You may have noticed my blog has been silent for a while and you probably thought I was dead. Well I very nearly was! 7 months ago I got a horrible Migraine that was unrelenting. It lasted a day... then a month...then five months. The word Tumor was throw around by my doctors. Every day of my life was agonizing pain. I fell into a suicide depression. I almost lost my job and my life. Luckily with the help of Web MD I was able to correctly diagnose myself with Cluster Headache also knows as "suicide Headaches". Can you guess why?
Luckily the treatment is working. My eye sight has returned and I am ready to take on life again. Much like our fabled father I have raisin. So much has happens in the last 7 month. I will bring you back up too speed.
The most interesting development was that of a man I thought I hated...
Something happened and only one person would have the info I needed...my Mormon Ex-boyfriend. A man who I have resented for about 3 years. I have called him a lot of names on this blog but now I will call him Alec. Alec was the guy I moved out to Utah for in a desperate attempt to find eternal bliss. Like many 26 year old single Mormons I sadly made my trek to the breeding ground. If I didn't marry Alec I was going to find another Mormon to marry. I had too. My Mormon life depended on it.
The thing I hated most about Alec was that he saw through my bull shit. He called me out for swearing. He judged me for not serving a mission or wanting too. When he dumped me he told me it was in part because he worried I might drink Alcohol someday. I was not living up to the churches standard for me and deep down I liked it that way.

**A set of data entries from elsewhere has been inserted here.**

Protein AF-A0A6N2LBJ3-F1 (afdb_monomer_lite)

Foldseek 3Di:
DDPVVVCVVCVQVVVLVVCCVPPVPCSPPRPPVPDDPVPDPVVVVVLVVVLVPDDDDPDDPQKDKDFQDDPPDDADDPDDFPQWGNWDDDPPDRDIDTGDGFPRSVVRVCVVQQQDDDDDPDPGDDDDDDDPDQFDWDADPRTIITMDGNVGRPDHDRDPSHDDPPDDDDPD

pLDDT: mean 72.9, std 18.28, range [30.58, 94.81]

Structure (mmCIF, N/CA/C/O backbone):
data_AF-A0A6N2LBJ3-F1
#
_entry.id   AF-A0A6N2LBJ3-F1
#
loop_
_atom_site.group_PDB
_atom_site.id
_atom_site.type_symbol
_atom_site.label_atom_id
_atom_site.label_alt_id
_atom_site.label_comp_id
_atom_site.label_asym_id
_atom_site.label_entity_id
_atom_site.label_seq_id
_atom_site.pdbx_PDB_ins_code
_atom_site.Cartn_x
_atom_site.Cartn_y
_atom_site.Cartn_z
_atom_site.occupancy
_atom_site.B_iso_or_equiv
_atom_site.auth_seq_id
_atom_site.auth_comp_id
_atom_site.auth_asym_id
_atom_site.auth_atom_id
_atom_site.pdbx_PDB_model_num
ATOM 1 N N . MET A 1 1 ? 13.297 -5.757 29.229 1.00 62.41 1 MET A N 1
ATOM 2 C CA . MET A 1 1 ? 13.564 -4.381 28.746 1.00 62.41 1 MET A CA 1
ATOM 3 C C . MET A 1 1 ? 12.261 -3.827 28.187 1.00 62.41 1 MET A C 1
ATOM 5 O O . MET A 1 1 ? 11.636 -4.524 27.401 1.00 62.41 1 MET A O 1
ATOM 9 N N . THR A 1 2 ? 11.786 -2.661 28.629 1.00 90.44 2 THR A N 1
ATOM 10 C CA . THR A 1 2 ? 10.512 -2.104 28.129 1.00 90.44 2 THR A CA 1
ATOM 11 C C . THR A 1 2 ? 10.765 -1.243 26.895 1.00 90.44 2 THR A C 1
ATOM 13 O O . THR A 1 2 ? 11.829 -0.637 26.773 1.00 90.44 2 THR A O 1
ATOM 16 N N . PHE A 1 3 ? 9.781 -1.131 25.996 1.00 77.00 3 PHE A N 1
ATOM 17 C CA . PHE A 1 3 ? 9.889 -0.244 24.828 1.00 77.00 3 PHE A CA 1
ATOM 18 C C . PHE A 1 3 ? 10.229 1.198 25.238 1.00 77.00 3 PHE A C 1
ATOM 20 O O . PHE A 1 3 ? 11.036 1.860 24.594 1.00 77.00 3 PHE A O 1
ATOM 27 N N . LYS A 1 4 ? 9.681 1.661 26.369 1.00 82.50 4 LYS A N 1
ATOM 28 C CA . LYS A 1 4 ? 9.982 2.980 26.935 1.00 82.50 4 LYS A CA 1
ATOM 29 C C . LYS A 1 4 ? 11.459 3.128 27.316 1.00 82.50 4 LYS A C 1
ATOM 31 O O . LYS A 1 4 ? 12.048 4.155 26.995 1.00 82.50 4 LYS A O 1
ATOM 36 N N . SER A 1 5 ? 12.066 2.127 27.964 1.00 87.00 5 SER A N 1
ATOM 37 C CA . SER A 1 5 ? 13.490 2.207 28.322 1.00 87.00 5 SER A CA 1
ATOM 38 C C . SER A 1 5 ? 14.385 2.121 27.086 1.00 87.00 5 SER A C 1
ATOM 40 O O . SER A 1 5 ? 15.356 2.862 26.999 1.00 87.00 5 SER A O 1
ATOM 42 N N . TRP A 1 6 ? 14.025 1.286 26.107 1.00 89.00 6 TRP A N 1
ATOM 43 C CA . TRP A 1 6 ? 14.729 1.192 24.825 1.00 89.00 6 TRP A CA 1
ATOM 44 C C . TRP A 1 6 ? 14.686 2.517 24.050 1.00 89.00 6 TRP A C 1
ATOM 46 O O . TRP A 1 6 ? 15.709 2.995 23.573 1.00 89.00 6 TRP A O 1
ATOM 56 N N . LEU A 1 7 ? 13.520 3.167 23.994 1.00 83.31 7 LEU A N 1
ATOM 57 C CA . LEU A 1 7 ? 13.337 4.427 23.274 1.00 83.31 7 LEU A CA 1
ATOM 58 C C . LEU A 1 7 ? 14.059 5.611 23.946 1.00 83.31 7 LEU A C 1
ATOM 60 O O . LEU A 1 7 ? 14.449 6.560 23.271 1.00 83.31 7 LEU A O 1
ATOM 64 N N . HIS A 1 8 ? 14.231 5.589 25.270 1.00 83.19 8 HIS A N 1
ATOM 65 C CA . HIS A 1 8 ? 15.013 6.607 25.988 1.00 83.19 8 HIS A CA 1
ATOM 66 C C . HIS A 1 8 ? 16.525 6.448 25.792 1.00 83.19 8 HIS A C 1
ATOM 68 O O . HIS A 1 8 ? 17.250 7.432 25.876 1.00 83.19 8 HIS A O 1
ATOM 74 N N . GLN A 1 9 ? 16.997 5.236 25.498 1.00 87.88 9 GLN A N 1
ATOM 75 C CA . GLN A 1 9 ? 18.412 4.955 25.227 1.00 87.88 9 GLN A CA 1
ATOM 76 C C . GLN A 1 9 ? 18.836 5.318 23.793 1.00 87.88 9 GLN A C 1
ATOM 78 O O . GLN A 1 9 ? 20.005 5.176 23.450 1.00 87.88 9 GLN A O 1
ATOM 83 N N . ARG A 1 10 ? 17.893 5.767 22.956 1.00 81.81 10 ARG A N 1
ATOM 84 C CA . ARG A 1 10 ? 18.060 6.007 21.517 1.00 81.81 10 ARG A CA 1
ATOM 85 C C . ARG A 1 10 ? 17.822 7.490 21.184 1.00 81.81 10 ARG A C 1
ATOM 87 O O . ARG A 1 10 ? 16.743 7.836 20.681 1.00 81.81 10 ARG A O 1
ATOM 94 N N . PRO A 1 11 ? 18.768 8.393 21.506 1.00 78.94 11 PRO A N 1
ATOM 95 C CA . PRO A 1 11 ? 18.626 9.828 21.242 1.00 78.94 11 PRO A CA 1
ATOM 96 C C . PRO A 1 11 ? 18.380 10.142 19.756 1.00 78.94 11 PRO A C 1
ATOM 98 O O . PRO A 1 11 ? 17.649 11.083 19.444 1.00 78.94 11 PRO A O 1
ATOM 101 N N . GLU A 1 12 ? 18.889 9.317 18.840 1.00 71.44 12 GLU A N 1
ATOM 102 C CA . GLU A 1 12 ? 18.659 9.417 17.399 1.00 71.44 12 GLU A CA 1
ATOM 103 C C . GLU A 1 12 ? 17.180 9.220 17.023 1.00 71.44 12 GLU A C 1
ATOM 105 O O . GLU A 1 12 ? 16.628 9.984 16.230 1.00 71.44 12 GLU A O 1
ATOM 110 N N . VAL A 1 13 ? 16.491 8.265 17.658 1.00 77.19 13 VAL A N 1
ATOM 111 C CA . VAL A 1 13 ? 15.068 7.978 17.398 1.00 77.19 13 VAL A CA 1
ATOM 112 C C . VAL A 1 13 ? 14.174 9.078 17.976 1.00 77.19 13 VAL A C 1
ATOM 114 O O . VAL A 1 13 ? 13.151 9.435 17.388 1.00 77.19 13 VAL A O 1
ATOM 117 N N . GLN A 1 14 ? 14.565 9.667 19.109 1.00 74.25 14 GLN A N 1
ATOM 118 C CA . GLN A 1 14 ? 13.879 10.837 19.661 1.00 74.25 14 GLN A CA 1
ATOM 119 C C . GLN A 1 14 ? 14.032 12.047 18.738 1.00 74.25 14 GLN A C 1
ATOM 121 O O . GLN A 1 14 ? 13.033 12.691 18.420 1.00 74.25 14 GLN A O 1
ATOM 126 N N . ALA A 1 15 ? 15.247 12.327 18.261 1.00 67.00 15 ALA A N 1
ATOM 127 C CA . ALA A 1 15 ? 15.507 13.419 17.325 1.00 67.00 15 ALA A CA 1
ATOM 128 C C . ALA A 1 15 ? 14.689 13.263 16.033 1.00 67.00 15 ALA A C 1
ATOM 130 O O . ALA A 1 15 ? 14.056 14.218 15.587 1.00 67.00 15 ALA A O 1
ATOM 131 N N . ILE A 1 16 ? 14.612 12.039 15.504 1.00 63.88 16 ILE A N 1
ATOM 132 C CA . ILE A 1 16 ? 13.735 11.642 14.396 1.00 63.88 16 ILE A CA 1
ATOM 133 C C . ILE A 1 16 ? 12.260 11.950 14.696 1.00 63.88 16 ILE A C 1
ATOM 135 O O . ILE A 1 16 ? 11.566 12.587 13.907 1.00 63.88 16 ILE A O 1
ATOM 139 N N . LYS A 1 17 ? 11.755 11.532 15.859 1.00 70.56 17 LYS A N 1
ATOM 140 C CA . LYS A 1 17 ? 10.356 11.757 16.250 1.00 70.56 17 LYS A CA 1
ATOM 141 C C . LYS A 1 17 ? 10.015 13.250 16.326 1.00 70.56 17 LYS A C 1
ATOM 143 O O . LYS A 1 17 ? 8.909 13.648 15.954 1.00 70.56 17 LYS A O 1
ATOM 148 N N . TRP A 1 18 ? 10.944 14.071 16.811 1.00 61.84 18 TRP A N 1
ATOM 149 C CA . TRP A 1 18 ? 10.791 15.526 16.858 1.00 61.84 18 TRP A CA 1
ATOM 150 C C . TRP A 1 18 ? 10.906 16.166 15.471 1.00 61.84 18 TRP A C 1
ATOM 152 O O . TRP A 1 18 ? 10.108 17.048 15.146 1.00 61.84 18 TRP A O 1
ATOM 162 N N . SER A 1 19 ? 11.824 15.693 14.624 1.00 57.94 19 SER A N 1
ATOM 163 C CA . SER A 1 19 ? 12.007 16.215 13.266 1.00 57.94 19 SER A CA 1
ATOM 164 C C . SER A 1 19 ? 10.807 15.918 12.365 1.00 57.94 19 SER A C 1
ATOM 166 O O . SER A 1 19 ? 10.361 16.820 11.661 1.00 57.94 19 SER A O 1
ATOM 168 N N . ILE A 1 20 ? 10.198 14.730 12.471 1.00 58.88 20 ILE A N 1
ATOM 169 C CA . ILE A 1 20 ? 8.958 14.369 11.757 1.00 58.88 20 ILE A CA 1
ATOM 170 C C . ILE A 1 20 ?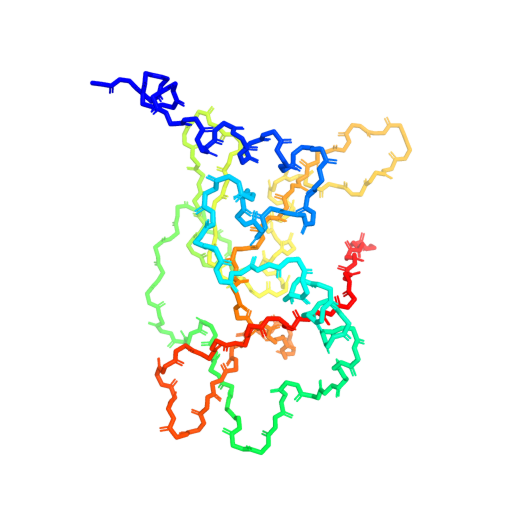 7.823 15.347 12.087 1.00 58.88 20 ILE A C 1
ATOM 172 O O . ILE A 1 20 ? 7.071 15.750 11.201 1.00 58.88 20 ILE A O 1
ATOM 176 N N . ARG A 1 21 ? 7.694 15.745 13.360 1.00 59.72 21 ARG A N 1
ATOM 177 C CA . ARG A 1 21 ? 6.622 16.645 13.817 1.00 59.72 21 ARG A CA 1
ATOM 178 C C . ARG A 1 21 ? 6.815 18.088 13.371 1.00 59.72 21 ARG A C 1
ATOM 180 O O . ARG A 1 21 ? 5.830 18.773 13.127 1.00 59.72 21 ARG A O 1
ATOM 187 N N . LEU A 1 22 ? 8.061 18.551 13.309 1.00 52.19 22 LEU A N 1
ATOM 188 C CA . LEU A 1 22 ? 8.379 19.954 13.041 1.00 52.19 22 LEU A CA 1
ATOM 189 C C . LEU A 1 22 ? 8.656 20.222 11.558 1.00 52.19 22 LEU A C 1
ATOM 191 O O . LEU A 1 22 ? 8.370 21.314 11.074 1.00 52.19 22 LEU A O 1
ATOM 195 N N . ARG A 1 23 ? 9.247 19.258 10.842 1.00 56.25 23 ARG A N 1
ATOM 196 C CA . ARG A 1 23 ? 9.710 19.387 9.450 1.00 56.25 23 ARG A CA 1
ATOM 197 C C . ARG A 1 23 ? 9.672 18.025 8.734 1.00 56.25 23 ARG A C 1
ATOM 199 O O . ARG A 1 23 ? 10.729 17.439 8.496 1.00 56.25 23 ARG A O 1
ATOM 206 N N . PRO A 1 24 ? 8.484 17.528 8.344 1.00 52.44 24 PRO A N 1
ATOM 207 C CA . PRO A 1 24 ? 8.323 16.187 7.771 1.00 52.44 24 PRO A CA 1
ATOM 208 C C . PRO A 1 24 ? 9.197 15.914 6.530 1.00 52.44 24 PRO A C 1
ATOM 210 O O . PRO A 1 24 ? 9.611 14.780 6.325 1.00 52.44 24 PRO A O 1
ATOM 213 N N . GLY A 1 25 ? 9.564 16.940 5.750 1.00 47.69 25 GLY A N 1
ATOM 214 C CA . GLY A 1 25 ? 10.448 16.798 4.581 1.00 47.69 25 GLY A CA 1
ATOM 215 C C . GLY A 1 25 ? 11.942 16.591 4.884 1.00 47.69 25 GLY A C 1
ATOM 216 O O . GLY A 1 25 ? 12.668 16.119 4.019 1.00 47.69 25 GLY A O 1
ATOM 217 N N . ARG A 1 26 ? 12.422 16.900 6.099 1.00 50.78 26 ARG A N 1
ATOM 218 C CA . ARG A 1 26 ? 13.834 16.700 6.503 1.00 50.78 26 ARG A CA 1
ATOM 219 C C . ARG A 1 26 ? 14.096 15.340 7.152 1.00 50.78 26 ARG A C 1
ATOM 221 O O . ARG A 1 26 ? 15.224 15.053 7.539 1.00 50.78 26 ARG A O 1
ATOM 228 N N . PHE A 1 27 ? 13.077 14.497 7.289 1.00 50.72 27 PHE A N 1
ATOM 229 C CA . PHE A 1 27 ? 13.202 13.215 7.979 1.00 50.72 27 PHE A CA 1
ATOM 230 C C . PHE A 1 27 ? 14.211 12.258 7.312 1.00 50.72 27 PHE A C 1
ATOM 232 O O . PHE A 1 27 ? 14.890 11.509 8.006 1.00 50.72 27 PHE A O 1
ATOM 239 N N . PHE A 1 28 ? 14.382 12.346 5.992 1.00 48.75 28 PHE A N 1
ATOM 240 C CA . PHE A 1 28 ? 15.363 11.548 5.247 1.00 48.75 28 PHE A CA 1
ATOM 241 C C . PHE A 1 28 ? 16.806 12.071 5.340 1.00 48.75 28 PHE A C 1
ATOM 243 O O . PHE A 1 28 ? 17.708 11.464 4.773 1.00 48.75 28 PHE A O 1
ATOM 250 N N . THR A 1 29 ? 17.045 13.184 6.042 1.00 46.34 29 THR A N 1
ATOM 251 C CA . THR A 1 29 ? 18.390 13.757 6.195 1.00 46.34 29 THR A CA 1
ATOM 252 C C . THR A 1 29 ? 18.971 13.424 7.567 1.00 46.34 29 THR A C 1
ATOM 254 O O . THR A 1 29 ? 18.375 13.733 8.600 1.00 46.34 29 THR A O 1
ATOM 257 N N . ILE A 1 30 ? 20.151 12.797 7.584 1.00 48.06 30 ILE A N 1
ATOM 258 C CA . ILE A 1 30 ? 20.900 12.496 8.814 1.00 48.06 30 ILE A CA 1
ATOM 259 C C . ILE A 1 30 ? 21.291 13.827 9.489 1.00 48.06 30 ILE A C 1
ATOM 261 O O . ILE A 1 30 ? 21.749 14.731 8.780 1.00 48.06 30 ILE A O 1
ATOM 265 N N . PRO A 1 31 ? 21.130 13.992 10.818 1.00 54.44 31 PRO A N 1
ATOM 266 C CA . PRO A 1 31 ? 21.597 15.178 11.540 1.00 54.44 31 PRO A CA 1
ATOM 267 C C . PRO A 1 31 ? 23.095 15.427 11.318 1.00 54.44 31 PRO A C 1
ATOM 269 O O . PRO A 1 31 ? 23.885 14.492 11.402 1.00 54.44 31 PRO A O 1
ATOM 272 N N . GLU A 1 32 ? 23.495 16.681 11.083 1.00 52.91 32 GLU A N 1
ATOM 273 C CA . GLU A 1 32 ? 24.886 17.069 10.767 1.00 52.91 32 GLU A CA 1
ATOM 274 C C . GLU A 1 32 ? 25.928 16.519 11.750 1.00 52.91 32 GLU A C 1
ATOM 276 O O . GLU A 1 32 ? 26.997 16.096 11.326 1.00 52.91 32 GLU A O 1
ATOM 281 N N . GLY A 1 33 ? 25.604 16.440 13.045 1.00 53.94 33 GLY A N 1
ATOM 282 C CA . GLY A 1 33 ? 26.514 15.919 14.075 1.00 53.94 33 GLY A CA 1
ATOM 283 C C . GLY A 1 33 ? 26.801 14.412 14.006 1.00 53.94 33 GLY A C 1
ATOM 284 O O . GLY A 1 33 ? 27.614 13.924 14.783 1.00 53.94 33 GLY A O 1
ATOM 285 N N . LEU A 1 34 ? 26.134 13.676 13.111 1.00 52.09 34 LEU A N 1
ATOM 286 C CA . LEU A 1 34 ? 26.335 12.241 12.876 1.00 52.09 34 LEU A CA 1
ATOM 287 C C . LEU A 1 34 ? 26.928 11.946 11.484 1.00 52.09 34 LEU A C 1
ATOM 289 O O . LEU A 1 34 ? 27.088 10.777 11.135 1.00 52.09 34 LEU A O 1
ATOM 293 N N . ARG A 1 35 ? 27.235 12.976 10.680 1.00 48.31 35 ARG A N 1
ATOM 294 C CA . ARG A 1 35 ? 27.791 12.825 9.325 1.00 48.31 35 ARG A CA 1
ATOM 295 C C . ARG A 1 35 ? 29.319 12.743 9.364 1.00 48.31 35 ARG A C 1
ATOM 297 O O . ARG A 1 35 ? 29.972 13.461 10.118 1.00 48.31 35 ARG A O 1
ATOM 304 N N . THR A 1 36 ? 29.908 11.902 8.516 1.00 45.16 36 THR A N 1
ATOM 305 C CA . THR A 1 36 ? 31.352 11.942 8.240 1.00 45.16 36 THR A CA 1
ATOM 306 C C . THR A 1 36 ? 31.714 13.254 7.519 1.00 45.16 36 THR A C 1
ATOM 308 O O . THR A 1 36 ? 30.928 13.692 6.678 1.00 45.16 36 THR A O 1
ATOM 311 N N . PRO A 1 37 ? 32.892 13.871 7.762 1.00 46.31 37 PRO A N 1
ATOM 312 C CA . PRO A 1 37 ? 33.251 15.208 7.251 1.00 46.31 37 PRO A CA 1
ATOM 313 C C . PRO A 1 37 ? 33.199 15.423 5.723 1.00 46.31 37 PRO A C 1
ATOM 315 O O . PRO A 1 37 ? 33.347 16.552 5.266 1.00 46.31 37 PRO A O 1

When I unblocked Alec on Facebook I was expecting to see him in a white shirt and tie. I pictured him standing by his lovely Mormon wife holding their lovely new born baby. I imagined his page riddled with Elder Bednar quotes. What I was not expecting to see was Alec wearing ladies makeup covered in rainbows with purple hair. Turns out my Mormon-Ex is now an Ex-Mormon. All these years I resented Alec because he got to live the Mormon life. I loved being Mormon. The choice to leave I felt was forced on me. The "shit or get off the pot" mentality. Either get married and be Mormon, or question everything.

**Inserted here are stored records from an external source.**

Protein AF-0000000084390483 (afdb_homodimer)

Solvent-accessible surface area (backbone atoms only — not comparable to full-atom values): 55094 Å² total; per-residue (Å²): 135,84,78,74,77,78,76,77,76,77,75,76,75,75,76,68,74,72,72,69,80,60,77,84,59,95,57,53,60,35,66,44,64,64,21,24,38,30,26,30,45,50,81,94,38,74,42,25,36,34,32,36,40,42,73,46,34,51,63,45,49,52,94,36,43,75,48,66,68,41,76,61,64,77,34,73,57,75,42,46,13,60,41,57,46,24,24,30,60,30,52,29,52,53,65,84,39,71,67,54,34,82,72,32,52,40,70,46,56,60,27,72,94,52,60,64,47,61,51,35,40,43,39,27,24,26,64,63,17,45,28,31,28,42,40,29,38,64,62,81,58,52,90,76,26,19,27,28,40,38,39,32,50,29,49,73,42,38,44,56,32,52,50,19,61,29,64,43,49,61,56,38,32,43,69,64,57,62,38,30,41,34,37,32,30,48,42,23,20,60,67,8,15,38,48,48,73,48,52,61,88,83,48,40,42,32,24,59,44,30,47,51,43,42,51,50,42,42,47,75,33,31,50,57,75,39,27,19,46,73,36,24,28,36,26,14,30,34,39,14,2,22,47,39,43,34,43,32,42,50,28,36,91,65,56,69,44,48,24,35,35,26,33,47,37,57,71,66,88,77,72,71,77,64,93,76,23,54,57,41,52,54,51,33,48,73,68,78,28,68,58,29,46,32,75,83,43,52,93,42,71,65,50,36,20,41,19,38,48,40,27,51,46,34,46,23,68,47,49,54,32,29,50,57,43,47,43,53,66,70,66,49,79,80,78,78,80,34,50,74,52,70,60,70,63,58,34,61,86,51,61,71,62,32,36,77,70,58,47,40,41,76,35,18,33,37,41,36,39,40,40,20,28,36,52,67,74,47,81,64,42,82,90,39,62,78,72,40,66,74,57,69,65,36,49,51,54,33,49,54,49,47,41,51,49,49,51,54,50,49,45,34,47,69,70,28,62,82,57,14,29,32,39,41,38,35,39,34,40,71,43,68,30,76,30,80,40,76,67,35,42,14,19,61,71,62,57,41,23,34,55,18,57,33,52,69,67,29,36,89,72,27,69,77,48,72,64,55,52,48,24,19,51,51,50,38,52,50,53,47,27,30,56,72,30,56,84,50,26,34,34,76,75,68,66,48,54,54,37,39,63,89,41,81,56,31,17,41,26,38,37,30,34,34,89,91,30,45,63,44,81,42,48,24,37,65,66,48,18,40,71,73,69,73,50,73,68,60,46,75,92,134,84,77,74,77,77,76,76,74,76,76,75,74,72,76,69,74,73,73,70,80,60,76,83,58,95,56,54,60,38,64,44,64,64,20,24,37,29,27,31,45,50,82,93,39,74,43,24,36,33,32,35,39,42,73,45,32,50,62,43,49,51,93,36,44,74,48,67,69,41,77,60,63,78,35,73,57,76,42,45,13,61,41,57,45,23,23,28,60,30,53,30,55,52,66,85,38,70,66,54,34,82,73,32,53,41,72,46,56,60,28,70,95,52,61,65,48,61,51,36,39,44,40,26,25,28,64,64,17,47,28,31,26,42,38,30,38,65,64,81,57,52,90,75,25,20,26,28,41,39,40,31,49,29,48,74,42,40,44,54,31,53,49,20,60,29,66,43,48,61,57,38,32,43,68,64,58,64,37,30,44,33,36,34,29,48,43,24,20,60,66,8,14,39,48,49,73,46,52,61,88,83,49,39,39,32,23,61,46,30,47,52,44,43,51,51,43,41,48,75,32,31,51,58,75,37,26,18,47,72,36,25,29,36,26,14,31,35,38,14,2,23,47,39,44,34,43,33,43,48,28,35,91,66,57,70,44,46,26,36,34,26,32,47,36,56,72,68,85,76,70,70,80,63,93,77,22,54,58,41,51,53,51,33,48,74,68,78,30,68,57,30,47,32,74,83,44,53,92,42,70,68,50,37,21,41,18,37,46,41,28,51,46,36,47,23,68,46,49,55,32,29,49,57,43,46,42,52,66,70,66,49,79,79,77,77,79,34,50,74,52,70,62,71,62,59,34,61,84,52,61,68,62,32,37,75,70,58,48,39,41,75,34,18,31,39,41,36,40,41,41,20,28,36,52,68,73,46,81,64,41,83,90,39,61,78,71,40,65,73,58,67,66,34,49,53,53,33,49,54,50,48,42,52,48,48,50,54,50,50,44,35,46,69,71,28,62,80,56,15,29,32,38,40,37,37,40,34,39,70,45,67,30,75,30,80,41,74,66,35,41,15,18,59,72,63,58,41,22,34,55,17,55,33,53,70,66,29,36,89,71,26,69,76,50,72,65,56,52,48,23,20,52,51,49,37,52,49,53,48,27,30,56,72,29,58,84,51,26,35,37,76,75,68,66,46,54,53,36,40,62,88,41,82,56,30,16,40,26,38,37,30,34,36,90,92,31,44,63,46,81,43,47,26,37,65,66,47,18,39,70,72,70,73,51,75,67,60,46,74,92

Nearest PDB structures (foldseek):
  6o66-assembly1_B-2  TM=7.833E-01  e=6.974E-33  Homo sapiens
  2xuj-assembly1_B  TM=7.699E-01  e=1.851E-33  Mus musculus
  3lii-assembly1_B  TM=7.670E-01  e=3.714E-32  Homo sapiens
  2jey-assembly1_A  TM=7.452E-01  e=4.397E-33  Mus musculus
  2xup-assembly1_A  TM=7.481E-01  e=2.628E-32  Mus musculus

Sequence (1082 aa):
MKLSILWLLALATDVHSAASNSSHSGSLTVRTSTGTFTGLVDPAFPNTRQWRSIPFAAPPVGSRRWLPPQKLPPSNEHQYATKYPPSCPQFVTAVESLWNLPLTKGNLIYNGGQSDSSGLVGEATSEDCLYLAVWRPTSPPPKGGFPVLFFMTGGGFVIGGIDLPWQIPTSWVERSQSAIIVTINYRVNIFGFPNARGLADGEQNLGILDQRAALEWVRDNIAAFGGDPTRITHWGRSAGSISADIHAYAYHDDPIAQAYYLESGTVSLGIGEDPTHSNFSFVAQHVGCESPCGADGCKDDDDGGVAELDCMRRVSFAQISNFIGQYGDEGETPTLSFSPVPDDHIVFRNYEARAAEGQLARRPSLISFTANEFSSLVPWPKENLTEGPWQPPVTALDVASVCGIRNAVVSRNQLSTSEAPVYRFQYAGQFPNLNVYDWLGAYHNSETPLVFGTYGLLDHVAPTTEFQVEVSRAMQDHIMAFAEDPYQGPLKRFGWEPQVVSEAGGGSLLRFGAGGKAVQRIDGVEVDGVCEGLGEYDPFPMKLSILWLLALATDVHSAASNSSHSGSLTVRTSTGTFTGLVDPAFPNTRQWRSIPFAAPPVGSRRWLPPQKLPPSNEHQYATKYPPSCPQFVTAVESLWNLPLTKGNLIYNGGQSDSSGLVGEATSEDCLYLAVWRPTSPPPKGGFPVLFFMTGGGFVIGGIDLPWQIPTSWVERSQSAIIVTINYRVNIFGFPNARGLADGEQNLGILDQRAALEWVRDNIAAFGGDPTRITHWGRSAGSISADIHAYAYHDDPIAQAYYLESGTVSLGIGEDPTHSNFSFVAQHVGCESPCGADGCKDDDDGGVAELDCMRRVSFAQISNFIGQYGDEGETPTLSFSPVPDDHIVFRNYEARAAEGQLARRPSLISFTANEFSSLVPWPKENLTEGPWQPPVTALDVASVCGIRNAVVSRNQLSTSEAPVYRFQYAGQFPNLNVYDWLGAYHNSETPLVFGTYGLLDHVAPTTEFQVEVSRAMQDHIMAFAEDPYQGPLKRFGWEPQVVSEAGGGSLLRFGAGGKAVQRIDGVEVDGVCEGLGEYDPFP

Reconnecting with Alec helped me let go of the jealously. The frustration that I could not blindly kneel at the alter and let the prophet tell me everything I need. Apparently Alec and I were both fighting the same fight. Alec now live in Portland Oregon and is exploring who he is. He luckily married a beautiful woman who saw through the bull shit and they left together. Alec is now one of my favorite people to talk to when the church pisses me off. He is a really great guy. My anger toward the church was made into an Alec effigy burning with hatred. Sorry Alec, you were actually the perfect last Mormon boyfriend.